Cutting expenses is unsexy. Nobody posts reels about switching their liability insurance. But fixed costs are the only lever that works without sacrifice: once you flip the switch, they keep saving you money every month without you thinking about it again.

The list below is roughly sorted by impact — biggest lever first. Most households that work through just the first five items save €80–150 per month, for three to five hours of one-time effort.

Housing

1. Switch electricity provider

Compare on Verivox or Check24, switch to the cheapest green tariff with a 12-month price guarantee. Savings vs. default supplier typically €200–400 per year.

2. Switch gas provider

Same playbook. Especially worthwhile for long-time customers who never switched — there's almost always a three-digit annual saving on the table.

3. Review your internet plan

After 24 months the base fee jumps with almost every provider. Threaten to cancel, accept the retention offer, or switch. €10–15 per month is realistic.

Mobility

4. Review car insurance annually

The switching deadline in Germany is November 30. Run a comparison — people who haven't done it in five years often pay 30–40% too much.

5. Run the numbers on a public transport pass

If you ride the train or bus twice a week, the Deutschlandticket usually beats individual tickets — and you stop thinking about fare zones.

Subscriptions and contracts

6. Consolidate your streaming stack

Netflix + Disney+ + Amazon + Apple TV + Spotify + Paramount totals around €60/month. Rotate one at a time and cut the ones you barely use. Nobody will notice.

7. Audit the gym membership honestly

If the last three months show fewer than eight visits: cancel. Use the exception clauses (moving, illness, job change).

8. Consolidate insurance

Liability, contents, legal: bundles at one insurer are often cheaper than stand-alone policies. Dental add-ons, travel luggage, phone insurance: usually pointless.

Finances

9. Kill current-account fees

Large traditional banks often charge €5–10/month. Online banks are free (typically with a qualifying salary deposit). €60–120/year, no trade-off.

10. Check credit card annual fees

Any premium card under €100/year only pays off if you genuinely use the benefits. Otherwise cancel and move to a free Visa or Mastercard.

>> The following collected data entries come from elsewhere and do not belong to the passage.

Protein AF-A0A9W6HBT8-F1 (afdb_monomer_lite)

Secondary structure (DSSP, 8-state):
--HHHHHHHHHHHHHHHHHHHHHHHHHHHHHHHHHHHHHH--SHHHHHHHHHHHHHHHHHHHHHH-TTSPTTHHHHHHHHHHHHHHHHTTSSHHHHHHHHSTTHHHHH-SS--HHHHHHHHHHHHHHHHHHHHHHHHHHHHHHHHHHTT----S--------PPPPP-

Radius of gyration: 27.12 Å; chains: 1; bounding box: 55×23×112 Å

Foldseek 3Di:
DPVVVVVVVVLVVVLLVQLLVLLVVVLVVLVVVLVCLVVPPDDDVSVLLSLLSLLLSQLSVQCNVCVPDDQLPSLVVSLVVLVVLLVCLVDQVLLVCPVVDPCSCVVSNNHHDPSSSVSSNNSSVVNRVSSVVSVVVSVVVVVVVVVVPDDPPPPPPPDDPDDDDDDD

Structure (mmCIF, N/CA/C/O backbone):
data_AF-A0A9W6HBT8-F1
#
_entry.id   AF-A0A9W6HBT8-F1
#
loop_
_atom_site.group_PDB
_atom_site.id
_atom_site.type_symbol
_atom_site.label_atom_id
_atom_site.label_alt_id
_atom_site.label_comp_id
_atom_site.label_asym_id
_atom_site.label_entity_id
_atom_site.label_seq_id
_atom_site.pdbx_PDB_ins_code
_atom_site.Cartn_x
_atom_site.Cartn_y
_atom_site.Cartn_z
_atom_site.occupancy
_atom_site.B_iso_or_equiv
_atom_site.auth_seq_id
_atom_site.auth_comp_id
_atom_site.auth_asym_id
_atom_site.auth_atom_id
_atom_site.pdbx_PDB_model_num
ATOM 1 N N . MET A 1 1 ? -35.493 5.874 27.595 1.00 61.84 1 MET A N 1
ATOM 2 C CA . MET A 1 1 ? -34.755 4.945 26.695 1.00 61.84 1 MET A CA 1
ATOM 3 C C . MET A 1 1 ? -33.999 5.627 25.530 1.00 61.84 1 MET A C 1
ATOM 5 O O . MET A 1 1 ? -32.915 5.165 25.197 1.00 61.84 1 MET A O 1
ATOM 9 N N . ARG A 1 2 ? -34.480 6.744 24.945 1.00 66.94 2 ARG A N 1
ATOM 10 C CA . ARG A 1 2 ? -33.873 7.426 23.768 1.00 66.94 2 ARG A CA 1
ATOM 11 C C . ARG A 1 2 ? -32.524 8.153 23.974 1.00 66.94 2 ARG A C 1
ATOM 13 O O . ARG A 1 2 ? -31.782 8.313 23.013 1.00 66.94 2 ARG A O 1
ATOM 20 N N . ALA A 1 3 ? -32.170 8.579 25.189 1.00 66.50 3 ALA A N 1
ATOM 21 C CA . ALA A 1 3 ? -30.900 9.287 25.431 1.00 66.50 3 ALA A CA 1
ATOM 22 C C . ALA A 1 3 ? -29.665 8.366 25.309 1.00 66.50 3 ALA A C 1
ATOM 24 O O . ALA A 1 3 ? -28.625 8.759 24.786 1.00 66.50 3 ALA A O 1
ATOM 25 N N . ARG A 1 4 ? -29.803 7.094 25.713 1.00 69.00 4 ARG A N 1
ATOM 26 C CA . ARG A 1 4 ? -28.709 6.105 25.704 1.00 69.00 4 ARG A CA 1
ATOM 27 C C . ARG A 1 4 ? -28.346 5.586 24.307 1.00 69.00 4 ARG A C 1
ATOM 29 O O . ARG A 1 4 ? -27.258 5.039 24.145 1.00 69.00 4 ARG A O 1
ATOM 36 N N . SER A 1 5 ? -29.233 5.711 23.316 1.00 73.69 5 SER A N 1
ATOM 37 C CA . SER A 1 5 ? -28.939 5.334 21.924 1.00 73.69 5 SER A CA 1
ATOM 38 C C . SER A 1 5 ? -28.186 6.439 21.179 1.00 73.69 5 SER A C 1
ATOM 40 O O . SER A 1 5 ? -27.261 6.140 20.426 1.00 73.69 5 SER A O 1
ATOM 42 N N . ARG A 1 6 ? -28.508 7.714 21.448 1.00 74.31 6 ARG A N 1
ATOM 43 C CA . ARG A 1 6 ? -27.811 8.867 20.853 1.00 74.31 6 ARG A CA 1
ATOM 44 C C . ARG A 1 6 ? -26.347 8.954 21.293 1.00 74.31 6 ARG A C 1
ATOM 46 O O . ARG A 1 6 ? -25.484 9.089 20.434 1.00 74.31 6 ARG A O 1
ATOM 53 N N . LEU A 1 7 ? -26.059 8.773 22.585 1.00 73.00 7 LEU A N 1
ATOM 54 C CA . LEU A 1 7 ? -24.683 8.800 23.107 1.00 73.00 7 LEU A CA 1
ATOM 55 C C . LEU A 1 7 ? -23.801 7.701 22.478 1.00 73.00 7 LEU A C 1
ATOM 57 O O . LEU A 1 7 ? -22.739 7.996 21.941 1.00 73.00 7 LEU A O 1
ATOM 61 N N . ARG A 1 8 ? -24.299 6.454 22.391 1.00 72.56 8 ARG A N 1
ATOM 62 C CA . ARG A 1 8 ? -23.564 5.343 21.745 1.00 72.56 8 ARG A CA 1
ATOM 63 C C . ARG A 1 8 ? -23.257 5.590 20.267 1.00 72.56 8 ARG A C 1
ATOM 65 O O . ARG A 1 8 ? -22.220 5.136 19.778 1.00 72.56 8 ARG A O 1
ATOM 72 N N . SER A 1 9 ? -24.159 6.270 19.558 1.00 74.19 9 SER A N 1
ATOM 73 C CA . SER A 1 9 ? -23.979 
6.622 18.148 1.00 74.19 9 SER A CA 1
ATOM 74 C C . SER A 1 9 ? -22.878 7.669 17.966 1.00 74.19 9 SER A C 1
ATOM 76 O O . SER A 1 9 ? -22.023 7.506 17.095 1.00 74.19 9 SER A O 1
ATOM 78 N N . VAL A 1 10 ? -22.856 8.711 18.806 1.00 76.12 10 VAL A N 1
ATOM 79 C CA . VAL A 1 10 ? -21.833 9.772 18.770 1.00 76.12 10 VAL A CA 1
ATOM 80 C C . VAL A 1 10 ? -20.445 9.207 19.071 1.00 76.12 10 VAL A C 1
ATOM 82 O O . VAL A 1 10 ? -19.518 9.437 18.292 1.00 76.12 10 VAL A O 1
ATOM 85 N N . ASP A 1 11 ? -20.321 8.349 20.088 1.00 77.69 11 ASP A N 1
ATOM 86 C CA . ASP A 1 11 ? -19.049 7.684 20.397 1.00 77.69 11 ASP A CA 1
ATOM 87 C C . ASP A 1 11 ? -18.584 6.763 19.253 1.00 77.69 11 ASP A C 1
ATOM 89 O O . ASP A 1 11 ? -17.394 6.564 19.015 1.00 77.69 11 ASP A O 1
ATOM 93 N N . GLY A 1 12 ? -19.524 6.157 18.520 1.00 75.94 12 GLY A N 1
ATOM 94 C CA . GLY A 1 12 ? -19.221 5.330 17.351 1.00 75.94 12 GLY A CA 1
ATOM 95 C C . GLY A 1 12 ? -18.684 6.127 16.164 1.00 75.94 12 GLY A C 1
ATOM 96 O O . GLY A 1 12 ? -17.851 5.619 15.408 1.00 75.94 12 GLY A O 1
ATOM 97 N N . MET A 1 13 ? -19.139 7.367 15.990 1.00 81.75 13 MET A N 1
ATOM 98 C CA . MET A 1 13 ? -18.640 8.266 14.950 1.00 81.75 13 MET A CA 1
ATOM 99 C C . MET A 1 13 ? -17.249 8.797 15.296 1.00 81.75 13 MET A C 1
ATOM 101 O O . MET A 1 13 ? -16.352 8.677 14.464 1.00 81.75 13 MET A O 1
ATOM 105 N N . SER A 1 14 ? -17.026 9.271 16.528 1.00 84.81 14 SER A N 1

11. Pay off overdrafts — don't tolerate them

Overdraft rates run 9–14%. Every euro you carry for more than a month costs more than any savings rate can earn. Priority one.

Cost of living

12. Ration delivery apps

Convenient but expensive. Set a weekly budget (say €40) and stop ordering once you hit it. Works because the number is visible before you order.

13. Plan your weekly shop

List before the store, not in the store. Spontaneous purchases typically cost 20–30% more. Same effect online: let the cart sit overnight.

Mental levers

14. Cancel all subs on a single day

Month-end is best. Go through your standing orders and axe anything you haven't used in the last 30 days.

15. The 24-hour rule above €50

Nothing impulse-bought. Write the wish down, wait a day, then decide. 60% of wants don't survive the night.

16. An annual review with yourself

Once a year: export 12 months of statements, sort your top 20 expenses. Tag each one keep / cut / kill.

17. A dedicated account for fixed costs

Separate sub-account only for rent, utilities and insurance. Monthly transfer from the main account. As long as the fixed-cost account is in the black, you're fine.

Bottom line

Fixed costs are the one savings lever where discipline doesn't matter. Flip the switch once, and the effect runs on autopilot. Three weekend afternoons are enough for a full pass — and from then on you have €800–1,500 per year extra to play with.